▶ _Work request_
Would you transcribe the records below from the line with "ATOM 134 C CA" to the line with "ATOM 153 C C", ends included, exactly and with nothing more, leaving the pictures out?

(Beginning of Data supplied)

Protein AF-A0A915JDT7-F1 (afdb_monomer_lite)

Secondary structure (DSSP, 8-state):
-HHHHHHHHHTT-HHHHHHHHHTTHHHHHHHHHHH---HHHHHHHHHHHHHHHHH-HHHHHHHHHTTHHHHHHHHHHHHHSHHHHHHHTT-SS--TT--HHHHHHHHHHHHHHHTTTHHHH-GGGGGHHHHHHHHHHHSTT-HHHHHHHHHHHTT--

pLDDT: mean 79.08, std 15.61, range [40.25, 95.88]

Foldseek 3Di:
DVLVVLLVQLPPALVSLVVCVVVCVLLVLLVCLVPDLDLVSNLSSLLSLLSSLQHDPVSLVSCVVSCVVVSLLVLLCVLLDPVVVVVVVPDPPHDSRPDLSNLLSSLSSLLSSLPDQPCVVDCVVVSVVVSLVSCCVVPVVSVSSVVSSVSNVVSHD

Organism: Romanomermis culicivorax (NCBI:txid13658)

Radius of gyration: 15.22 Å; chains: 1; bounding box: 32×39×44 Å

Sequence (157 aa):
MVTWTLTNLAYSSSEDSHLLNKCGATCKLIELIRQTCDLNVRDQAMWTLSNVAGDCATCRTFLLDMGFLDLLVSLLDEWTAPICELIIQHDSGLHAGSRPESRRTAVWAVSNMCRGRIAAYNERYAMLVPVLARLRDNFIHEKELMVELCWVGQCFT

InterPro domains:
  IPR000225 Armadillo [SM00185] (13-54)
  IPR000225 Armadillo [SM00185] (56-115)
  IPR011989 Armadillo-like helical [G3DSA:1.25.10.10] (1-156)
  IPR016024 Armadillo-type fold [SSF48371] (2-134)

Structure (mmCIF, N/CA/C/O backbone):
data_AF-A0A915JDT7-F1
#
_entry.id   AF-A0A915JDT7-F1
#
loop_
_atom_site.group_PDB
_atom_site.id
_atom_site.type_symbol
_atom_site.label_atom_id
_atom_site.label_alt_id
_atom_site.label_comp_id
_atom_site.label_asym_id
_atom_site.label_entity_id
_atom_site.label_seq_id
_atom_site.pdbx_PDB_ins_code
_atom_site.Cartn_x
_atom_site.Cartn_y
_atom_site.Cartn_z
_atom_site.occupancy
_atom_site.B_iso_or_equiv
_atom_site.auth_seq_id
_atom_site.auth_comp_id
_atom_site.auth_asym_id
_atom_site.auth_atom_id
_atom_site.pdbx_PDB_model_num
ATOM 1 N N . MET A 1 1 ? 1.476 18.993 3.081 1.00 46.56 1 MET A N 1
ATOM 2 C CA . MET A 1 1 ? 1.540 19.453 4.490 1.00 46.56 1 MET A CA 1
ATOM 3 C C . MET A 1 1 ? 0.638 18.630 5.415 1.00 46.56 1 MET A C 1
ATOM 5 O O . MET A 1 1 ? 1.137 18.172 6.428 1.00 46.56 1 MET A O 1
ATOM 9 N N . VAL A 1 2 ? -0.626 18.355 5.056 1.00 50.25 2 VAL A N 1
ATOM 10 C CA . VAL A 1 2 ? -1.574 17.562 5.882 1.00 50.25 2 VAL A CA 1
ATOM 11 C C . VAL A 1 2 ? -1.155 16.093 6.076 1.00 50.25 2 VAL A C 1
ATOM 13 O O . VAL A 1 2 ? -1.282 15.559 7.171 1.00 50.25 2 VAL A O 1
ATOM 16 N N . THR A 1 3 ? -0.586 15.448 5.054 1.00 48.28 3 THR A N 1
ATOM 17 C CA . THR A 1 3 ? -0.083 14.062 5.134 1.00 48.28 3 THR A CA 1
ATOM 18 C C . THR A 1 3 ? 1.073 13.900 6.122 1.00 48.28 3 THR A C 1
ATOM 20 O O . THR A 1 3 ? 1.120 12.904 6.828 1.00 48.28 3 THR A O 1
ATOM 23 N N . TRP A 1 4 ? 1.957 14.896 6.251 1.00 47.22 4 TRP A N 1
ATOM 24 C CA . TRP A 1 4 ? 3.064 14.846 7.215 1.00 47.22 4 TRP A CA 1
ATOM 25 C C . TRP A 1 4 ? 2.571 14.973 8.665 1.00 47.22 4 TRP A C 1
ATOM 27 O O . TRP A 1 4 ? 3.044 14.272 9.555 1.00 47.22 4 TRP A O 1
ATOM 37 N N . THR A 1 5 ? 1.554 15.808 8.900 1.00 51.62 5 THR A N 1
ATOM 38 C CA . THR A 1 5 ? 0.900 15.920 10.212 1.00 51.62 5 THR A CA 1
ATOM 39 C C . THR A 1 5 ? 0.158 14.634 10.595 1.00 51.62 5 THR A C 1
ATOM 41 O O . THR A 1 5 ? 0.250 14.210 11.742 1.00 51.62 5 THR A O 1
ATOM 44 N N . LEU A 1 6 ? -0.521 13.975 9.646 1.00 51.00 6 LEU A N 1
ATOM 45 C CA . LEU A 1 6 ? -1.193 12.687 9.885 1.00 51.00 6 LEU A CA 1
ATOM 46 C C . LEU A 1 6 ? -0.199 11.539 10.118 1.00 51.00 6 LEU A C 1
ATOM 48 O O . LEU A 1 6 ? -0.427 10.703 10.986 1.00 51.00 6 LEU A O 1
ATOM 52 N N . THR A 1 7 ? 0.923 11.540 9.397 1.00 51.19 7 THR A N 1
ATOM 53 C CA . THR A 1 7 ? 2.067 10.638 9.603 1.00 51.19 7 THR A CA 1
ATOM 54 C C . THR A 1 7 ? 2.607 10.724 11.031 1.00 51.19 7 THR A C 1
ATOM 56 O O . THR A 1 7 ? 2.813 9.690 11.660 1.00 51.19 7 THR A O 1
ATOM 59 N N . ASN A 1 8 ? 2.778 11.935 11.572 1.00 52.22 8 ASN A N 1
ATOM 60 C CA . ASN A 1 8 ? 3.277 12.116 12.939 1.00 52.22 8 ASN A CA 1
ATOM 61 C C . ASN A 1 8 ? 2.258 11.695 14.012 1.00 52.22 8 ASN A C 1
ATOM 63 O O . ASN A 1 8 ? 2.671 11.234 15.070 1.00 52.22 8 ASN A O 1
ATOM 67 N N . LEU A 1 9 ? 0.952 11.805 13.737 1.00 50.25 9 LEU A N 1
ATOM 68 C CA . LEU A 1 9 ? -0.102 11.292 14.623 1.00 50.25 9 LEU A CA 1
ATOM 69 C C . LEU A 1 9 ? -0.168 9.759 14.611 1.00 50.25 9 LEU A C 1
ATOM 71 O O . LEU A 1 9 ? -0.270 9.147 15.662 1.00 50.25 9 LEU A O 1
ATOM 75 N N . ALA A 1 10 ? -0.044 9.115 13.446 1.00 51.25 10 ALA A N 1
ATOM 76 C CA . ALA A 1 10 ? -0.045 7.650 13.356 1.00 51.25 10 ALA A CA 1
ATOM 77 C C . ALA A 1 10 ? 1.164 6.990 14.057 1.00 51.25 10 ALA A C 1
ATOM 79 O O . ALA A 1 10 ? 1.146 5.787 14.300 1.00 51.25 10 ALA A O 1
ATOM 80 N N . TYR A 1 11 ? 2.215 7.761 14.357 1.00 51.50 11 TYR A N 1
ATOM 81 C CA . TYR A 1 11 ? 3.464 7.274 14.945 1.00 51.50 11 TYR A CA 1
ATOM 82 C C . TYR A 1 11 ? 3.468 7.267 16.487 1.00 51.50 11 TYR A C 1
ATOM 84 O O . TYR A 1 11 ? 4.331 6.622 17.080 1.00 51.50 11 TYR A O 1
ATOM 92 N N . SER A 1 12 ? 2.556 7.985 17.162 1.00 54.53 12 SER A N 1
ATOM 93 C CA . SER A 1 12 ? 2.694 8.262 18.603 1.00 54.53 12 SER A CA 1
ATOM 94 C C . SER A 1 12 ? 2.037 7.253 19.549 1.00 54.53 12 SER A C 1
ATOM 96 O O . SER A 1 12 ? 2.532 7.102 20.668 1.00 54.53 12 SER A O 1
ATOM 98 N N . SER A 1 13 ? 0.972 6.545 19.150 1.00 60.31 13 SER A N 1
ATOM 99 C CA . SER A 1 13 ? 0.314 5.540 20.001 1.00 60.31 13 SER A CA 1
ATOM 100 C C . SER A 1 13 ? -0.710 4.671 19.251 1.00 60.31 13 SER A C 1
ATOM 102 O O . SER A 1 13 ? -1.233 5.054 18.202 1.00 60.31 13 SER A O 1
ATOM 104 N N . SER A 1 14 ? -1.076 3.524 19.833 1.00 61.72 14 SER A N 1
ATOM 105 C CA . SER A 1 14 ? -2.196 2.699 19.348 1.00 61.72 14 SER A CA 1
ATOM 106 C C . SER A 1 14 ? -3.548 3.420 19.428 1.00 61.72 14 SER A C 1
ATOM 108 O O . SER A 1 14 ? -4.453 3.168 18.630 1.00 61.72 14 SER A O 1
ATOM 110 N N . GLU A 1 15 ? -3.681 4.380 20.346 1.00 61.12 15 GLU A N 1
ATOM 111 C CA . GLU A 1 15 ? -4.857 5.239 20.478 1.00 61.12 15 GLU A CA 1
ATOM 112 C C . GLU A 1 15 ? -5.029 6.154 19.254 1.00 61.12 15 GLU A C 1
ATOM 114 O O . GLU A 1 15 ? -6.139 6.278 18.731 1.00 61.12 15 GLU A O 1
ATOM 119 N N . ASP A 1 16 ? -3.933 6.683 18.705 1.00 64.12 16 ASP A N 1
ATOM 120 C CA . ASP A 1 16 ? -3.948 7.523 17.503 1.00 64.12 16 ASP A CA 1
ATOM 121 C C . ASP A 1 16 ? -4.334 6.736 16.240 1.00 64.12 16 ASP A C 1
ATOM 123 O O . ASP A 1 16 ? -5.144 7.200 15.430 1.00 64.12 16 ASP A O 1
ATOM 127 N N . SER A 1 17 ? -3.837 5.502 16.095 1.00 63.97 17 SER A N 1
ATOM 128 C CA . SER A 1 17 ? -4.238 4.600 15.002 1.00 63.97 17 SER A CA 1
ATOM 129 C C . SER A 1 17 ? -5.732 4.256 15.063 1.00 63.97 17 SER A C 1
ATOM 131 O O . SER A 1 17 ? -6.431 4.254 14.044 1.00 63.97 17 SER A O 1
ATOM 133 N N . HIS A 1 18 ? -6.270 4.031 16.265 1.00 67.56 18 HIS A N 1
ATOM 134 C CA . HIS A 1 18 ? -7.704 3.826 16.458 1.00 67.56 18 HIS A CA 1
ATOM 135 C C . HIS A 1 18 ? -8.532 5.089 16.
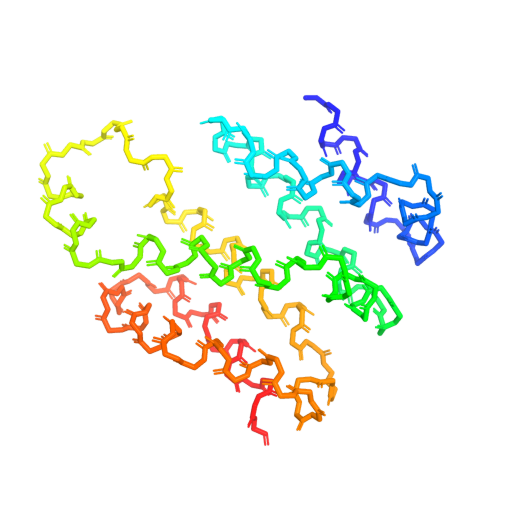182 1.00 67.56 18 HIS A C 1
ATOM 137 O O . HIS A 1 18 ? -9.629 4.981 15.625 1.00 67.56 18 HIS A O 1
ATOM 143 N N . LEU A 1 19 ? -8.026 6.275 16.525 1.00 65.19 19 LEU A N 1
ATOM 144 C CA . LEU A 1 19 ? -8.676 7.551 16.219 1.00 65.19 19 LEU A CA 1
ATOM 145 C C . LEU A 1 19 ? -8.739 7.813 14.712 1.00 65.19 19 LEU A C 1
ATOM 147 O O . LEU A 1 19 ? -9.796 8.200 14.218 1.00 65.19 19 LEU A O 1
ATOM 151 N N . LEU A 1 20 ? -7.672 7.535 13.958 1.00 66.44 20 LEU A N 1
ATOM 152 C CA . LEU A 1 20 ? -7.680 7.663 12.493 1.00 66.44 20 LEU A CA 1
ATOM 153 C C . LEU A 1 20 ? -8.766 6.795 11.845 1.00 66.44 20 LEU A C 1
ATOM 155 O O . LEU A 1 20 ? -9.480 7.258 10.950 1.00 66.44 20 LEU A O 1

(End of Data supplied)

▶ _Exercise response_
ATOM 134 C CA . HIS A 1 18 ? -7.704 3.826 16.458 1.00 67.56 18 HIS A CA 1
ATOM 135 C C . HIS A 1 18 ? -8.532 5.089 16.
182 1.00 67.56 18 HIS A C 1
ATOM 137 O O . HIS A 1 18 ? -9.629 4.981 15.625 1.00 67.56 18 HIS A O 1
ATOM 143 N N . LEU A 1 19 ? -8.026 6.275 16.525 1.00 65.19 19 LEU A N 1
ATOM 144 C CA . LEU A 1 19 ? -8.676 7.551 16.219 1.00 65.19 19 LEU A CA 1
ATOM 145 C C . LEU A 1 19 ? -8.739 7.813 14.712 1.00 65.19 19 LEU A C 1
ATOM 147 O O . LEU A 1 19 ? -9.796 8.200 14.218 1.00 65.19 19 LEU A O 1
ATOM 151 N N . LEU A 1 20 ? -7.672 7.535 13.958 1.00 66.44 20 LEU A N 1
ATOM 152 C CA . LEU A 1 20 ? -7.680 7.663 12.493 1.00 66.44 20 LEU A CA 1
ATOM 153 C C . LEU A 1 20 ? -8.766 6.795 11.845 1.00 66.44 20 LEU A C 1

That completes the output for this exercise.